# Mein neuer Koi-Kescher



## Jürgen-V (8. Sep. 2008)

hi
weil es mir auf die nerven ging, mit meinen kleinen keschern stundenlang erfolglos die fische zu fangen, habe ich mir nen großen zugelegt. 
außerdem benötigte ich eh einen größeren, weil ich jetzt schon mehere große kois habe.:smoki 
 
der sexy typ auf dem foto ist nicht klein, ...das täuscht, 
der kescher ist so groß. 
*kescher-durchmesser 1m, greifststange 2,50m.*
außerdem ist die ganz kleine nach vorne schauende wölbung in der mitte des herrn kein bierbauch 
sondern eine sicherheits-reserve für schlechte zeiten.


----------



## Trautchen (8. Sep. 2008)

*AW: Mein neur Koi-Kescher*

hi.... geh´doch mal zur Seite, was steht´n da hinter Dir?  

...so so für schlechte Zeiten....


----------



## Frettchenfreund (8. Sep. 2008)

*AW: Mein neur Koi-Kescher*

Hallo Jürgen!


Das ist ja mal ein Ding.

Damit hätte ich alle meine Probleme ( Gründlingsnachwuchs ) auf einmal gelöst.

Aber wo ist der " sexy Typ " ?  
 (Da schreiben die Frauen hier im Forum bestimmt noch was zu. )




Ach noch was: Die Liguste muß mal wieder geschnitten werden.

.


----------



## Trautchen (8. Sep. 2008)

*AW: Mein neur Koi-Kescher*

Hallo Volker... das habe ich mich jetzt nicht getraut...


----------



## ironice (8. Sep. 2008)

*AW: Mein neur Koi-Kescher*

So eine Reserve habe ich auch  is sehr praktisch


----------



## Trautchen (8. Sep. 2008)

*AW: Mein neur Koi-Kescher*

iro.. du meintest jetzt den Kescher, oder?


----------



## heike (8. Sep. 2008)

*AW: Mein neur Koi-Kescher*

@ alle  

@ Volker
die Liguste gehört unseren Nachbarn


----------



## Trautchen (8. Sep. 2008)

*AW: Mein neur Koi-Kescher*

 Hallo Heike, schön daß Du auch mal schreibst.... man sieht Dich ja immer nur lesen...


----------



## Christine (8. Sep. 2008)

*AW: Mein neur Koi-Kescher*



			
				Jürgen-V schrieb:
			
		

> der sexy typ auf dem foto



Jürgen: Für Suchbilder haben wir den Threat "Bilderrätsel"



			
				Jürgen-V schrieb:
			
		

> außerdem ist die ganz kleine nach vorne schauende wölbung in der mitte des herrn kein bierbauch sondern eine sicherheits-reserve für schlechte zeiten.
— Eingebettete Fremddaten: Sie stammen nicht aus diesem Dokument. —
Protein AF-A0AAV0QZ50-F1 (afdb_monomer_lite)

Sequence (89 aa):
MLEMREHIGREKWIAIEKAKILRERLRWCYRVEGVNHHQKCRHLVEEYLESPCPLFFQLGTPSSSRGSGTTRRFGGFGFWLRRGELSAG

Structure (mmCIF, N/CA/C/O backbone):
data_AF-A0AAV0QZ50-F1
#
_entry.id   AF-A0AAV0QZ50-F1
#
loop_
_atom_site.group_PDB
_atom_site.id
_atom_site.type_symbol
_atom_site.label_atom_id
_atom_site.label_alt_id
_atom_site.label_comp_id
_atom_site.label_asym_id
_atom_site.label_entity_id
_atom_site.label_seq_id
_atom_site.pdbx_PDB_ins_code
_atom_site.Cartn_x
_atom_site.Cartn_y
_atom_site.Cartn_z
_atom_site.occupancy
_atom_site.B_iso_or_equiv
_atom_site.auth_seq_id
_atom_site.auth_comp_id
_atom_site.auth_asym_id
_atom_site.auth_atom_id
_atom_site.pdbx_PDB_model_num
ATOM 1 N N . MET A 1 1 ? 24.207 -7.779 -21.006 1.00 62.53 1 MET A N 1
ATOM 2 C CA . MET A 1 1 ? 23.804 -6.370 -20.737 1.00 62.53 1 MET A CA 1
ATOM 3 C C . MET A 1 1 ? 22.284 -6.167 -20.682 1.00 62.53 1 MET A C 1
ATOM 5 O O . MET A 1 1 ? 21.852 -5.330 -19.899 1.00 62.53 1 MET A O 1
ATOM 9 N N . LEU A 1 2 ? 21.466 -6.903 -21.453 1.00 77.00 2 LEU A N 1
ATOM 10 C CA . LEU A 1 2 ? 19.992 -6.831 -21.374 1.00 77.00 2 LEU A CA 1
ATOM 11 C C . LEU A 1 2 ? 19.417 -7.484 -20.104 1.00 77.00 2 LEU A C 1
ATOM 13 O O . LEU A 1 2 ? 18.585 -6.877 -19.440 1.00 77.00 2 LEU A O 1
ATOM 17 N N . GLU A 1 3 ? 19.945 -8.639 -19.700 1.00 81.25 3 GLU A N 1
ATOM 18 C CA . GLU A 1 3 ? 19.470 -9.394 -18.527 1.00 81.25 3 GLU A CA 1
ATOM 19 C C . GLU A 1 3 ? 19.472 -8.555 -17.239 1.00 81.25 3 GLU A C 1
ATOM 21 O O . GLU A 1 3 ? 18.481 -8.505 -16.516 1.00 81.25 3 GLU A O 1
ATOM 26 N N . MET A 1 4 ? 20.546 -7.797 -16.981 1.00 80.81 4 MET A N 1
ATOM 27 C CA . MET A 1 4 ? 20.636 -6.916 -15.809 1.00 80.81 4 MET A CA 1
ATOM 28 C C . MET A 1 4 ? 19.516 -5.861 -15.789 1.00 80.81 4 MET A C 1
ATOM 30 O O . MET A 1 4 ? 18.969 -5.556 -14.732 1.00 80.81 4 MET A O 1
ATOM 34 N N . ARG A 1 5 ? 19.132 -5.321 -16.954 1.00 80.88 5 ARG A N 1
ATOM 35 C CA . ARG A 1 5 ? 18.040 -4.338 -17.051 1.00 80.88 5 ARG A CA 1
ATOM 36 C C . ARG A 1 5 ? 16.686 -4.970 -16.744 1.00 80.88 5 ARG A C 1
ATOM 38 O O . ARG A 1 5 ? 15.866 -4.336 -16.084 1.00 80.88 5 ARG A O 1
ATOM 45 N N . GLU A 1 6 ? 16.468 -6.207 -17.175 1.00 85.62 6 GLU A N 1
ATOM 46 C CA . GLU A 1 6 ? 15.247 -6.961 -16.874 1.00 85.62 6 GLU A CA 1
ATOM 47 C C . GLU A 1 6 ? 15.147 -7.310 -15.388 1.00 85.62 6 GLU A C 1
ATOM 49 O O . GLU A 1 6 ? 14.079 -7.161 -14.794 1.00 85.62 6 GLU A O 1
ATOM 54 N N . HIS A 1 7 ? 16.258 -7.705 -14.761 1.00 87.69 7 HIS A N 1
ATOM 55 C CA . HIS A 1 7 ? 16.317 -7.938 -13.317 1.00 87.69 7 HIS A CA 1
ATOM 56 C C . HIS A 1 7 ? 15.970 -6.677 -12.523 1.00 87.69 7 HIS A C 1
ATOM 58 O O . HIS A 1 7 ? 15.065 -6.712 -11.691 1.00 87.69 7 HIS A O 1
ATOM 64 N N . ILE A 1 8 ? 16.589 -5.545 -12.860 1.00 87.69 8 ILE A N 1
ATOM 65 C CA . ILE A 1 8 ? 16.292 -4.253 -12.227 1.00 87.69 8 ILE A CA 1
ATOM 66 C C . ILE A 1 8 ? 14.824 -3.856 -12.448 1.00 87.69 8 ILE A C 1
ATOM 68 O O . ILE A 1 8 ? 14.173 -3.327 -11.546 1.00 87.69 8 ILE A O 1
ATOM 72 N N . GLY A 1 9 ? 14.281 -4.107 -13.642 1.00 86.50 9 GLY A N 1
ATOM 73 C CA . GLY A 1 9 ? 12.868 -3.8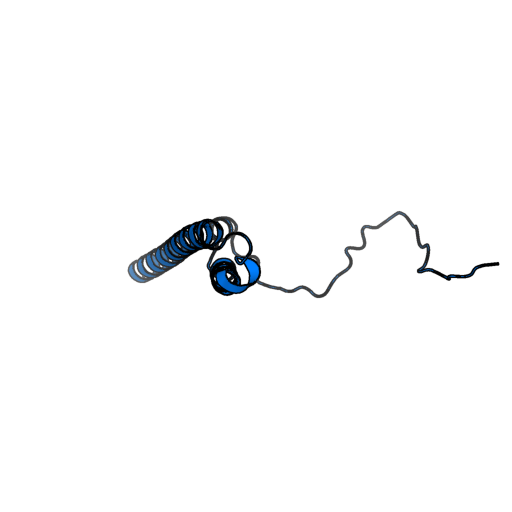85 -13.941 1.00 86.50 9 GLY A CA 1
ATOM 74 C C . GLY A 1 9 ? 11.960 -4.691 -13.015 1.00 86.50 9 GLY A C 1
ATOM 75 O O . GLY A 1 9 ? 11.072 -4.122 -12.382 1.00 86.50 9 GLY A O 1
ATOM 76 N N . ARG A 1 10 ? 12.215 -5.997 -12.881 1.00 90.56 10 ARG A N 1
ATOM 77 C 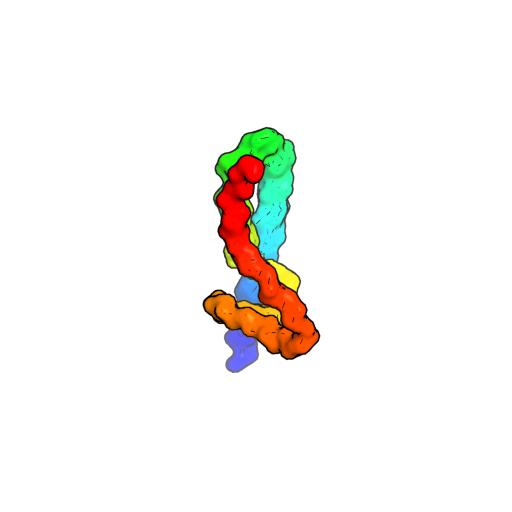CA . ARG A 1 10 ? 11.451 -6.894 -12.000 1.00 90.56 10 ARG A CA 1
ATOM 78 C C . ARG A 1 10 ? 11.487 -6.442 -10.543 1.00 90.56 10 ARG A C 1
ATOM 80 O O . ARG A 1 10 ? 10.437 -6.374 -9.916 1.00 90.56 10 ARG A O 1
ATOM 87 N N . GLU A 1 11 ? 12.648 -6.072 -10.015 1.00 89.56 11 GLU A N 1
ATOM 88 C CA . GLU A 1 11 ? 12.781 -5.600 -8.627 1.00 89.56 11 GLU A CA 1
ATOM 89 C C . GLU A 1 11 ? 11.984 -4.320 -8.360 1.00 89.56 11 GLU A C 1
ATOM 91 O O . GLU A 1 11 ? 11.310 -4.202 -7.334 1.00 89.56 11 GLU A O 1
ATOM 96 N N . LYS A 1 12 ? 11.987 -3.386 -9.316 1.00 85.81 12 LYS A N 1
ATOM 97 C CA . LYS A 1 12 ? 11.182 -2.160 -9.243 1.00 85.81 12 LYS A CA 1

 Komisch - unter "Sixpack" hab ich mir immer etwas anderes vorgestellt...

Aber der Kescher ist toll.


----------



## Trautchen (8. Sep. 2008)

*AW: Mein neur Koi-Kescher*

Hallo Christine, ich habe Dich schon vermisst....  

Warste im Urlaub?


----------



## Christine (8. Sep. 2008)

*AW: Mein neur Koi-Kescher*

Hi Anke,

ne - die Arbeit, die Arbeit. Man kommt ja zu nix.


----------



## tattoo_hh (8. Sep. 2008)

*AW: Mein neur Koi-Kescher*

hi jürgen,
so einen hab ich mir auch gegönnt (80cm, 3m )..
aber sind auch eine ecke schwerer im wasser zu bewegen...
aber man soll ja sowieso ruhig keschern...

ich hab mich lange gegen diese ausgabe gewehrt, und heute sag ich mir: hättest doch gleich kaufen sollen..


----------



## Trautchen (8. Sep. 2008)

*AW: Mein neur Koi-Kescher*

Hallo Carsten - und wo ist jetzt das Foto???


----------



## Horst T. (8. Sep. 2008)

*AW: Mein neur Koi-Kescher*



			
				blumenelse schrieb:
			
		

> Komisch - unter "Sixpack" hab ich mir immer etwas anderes vorgestellt...



Sorry Christine, aber das versteht Ihr Frauen nicht    Das muß so sein, so ein tolles Sixpack gehört halt geschützt, und was bietet sich da besser an.......


----------



## Jürgen-V (8. Sep. 2008)

*AW: Mein neur Koi-Kescher*

hi horst
du sprichst mir aus der seele.....


----------



## tattoo_hh (8. Sep. 2008)

*AW: Mein neur Koi-Kescher*



			
				Trautchen schrieb:
			
		

> Hallo Carsten - und wo ist jetzt das Foto???



wenn ich mal besuch habe lass ich mich fotographieren...
bist du sicher das du mich im ganzen sehen willst??


----------



## rainthanner (8. Sep. 2008)

*AW: Mein neur Koi-Kescher*

Hallo Jürgen, 

nächste Größe nennt sich dann Schleppnetz. 

Der gibt sicher auch ne gute SAT-Schüssel ab.  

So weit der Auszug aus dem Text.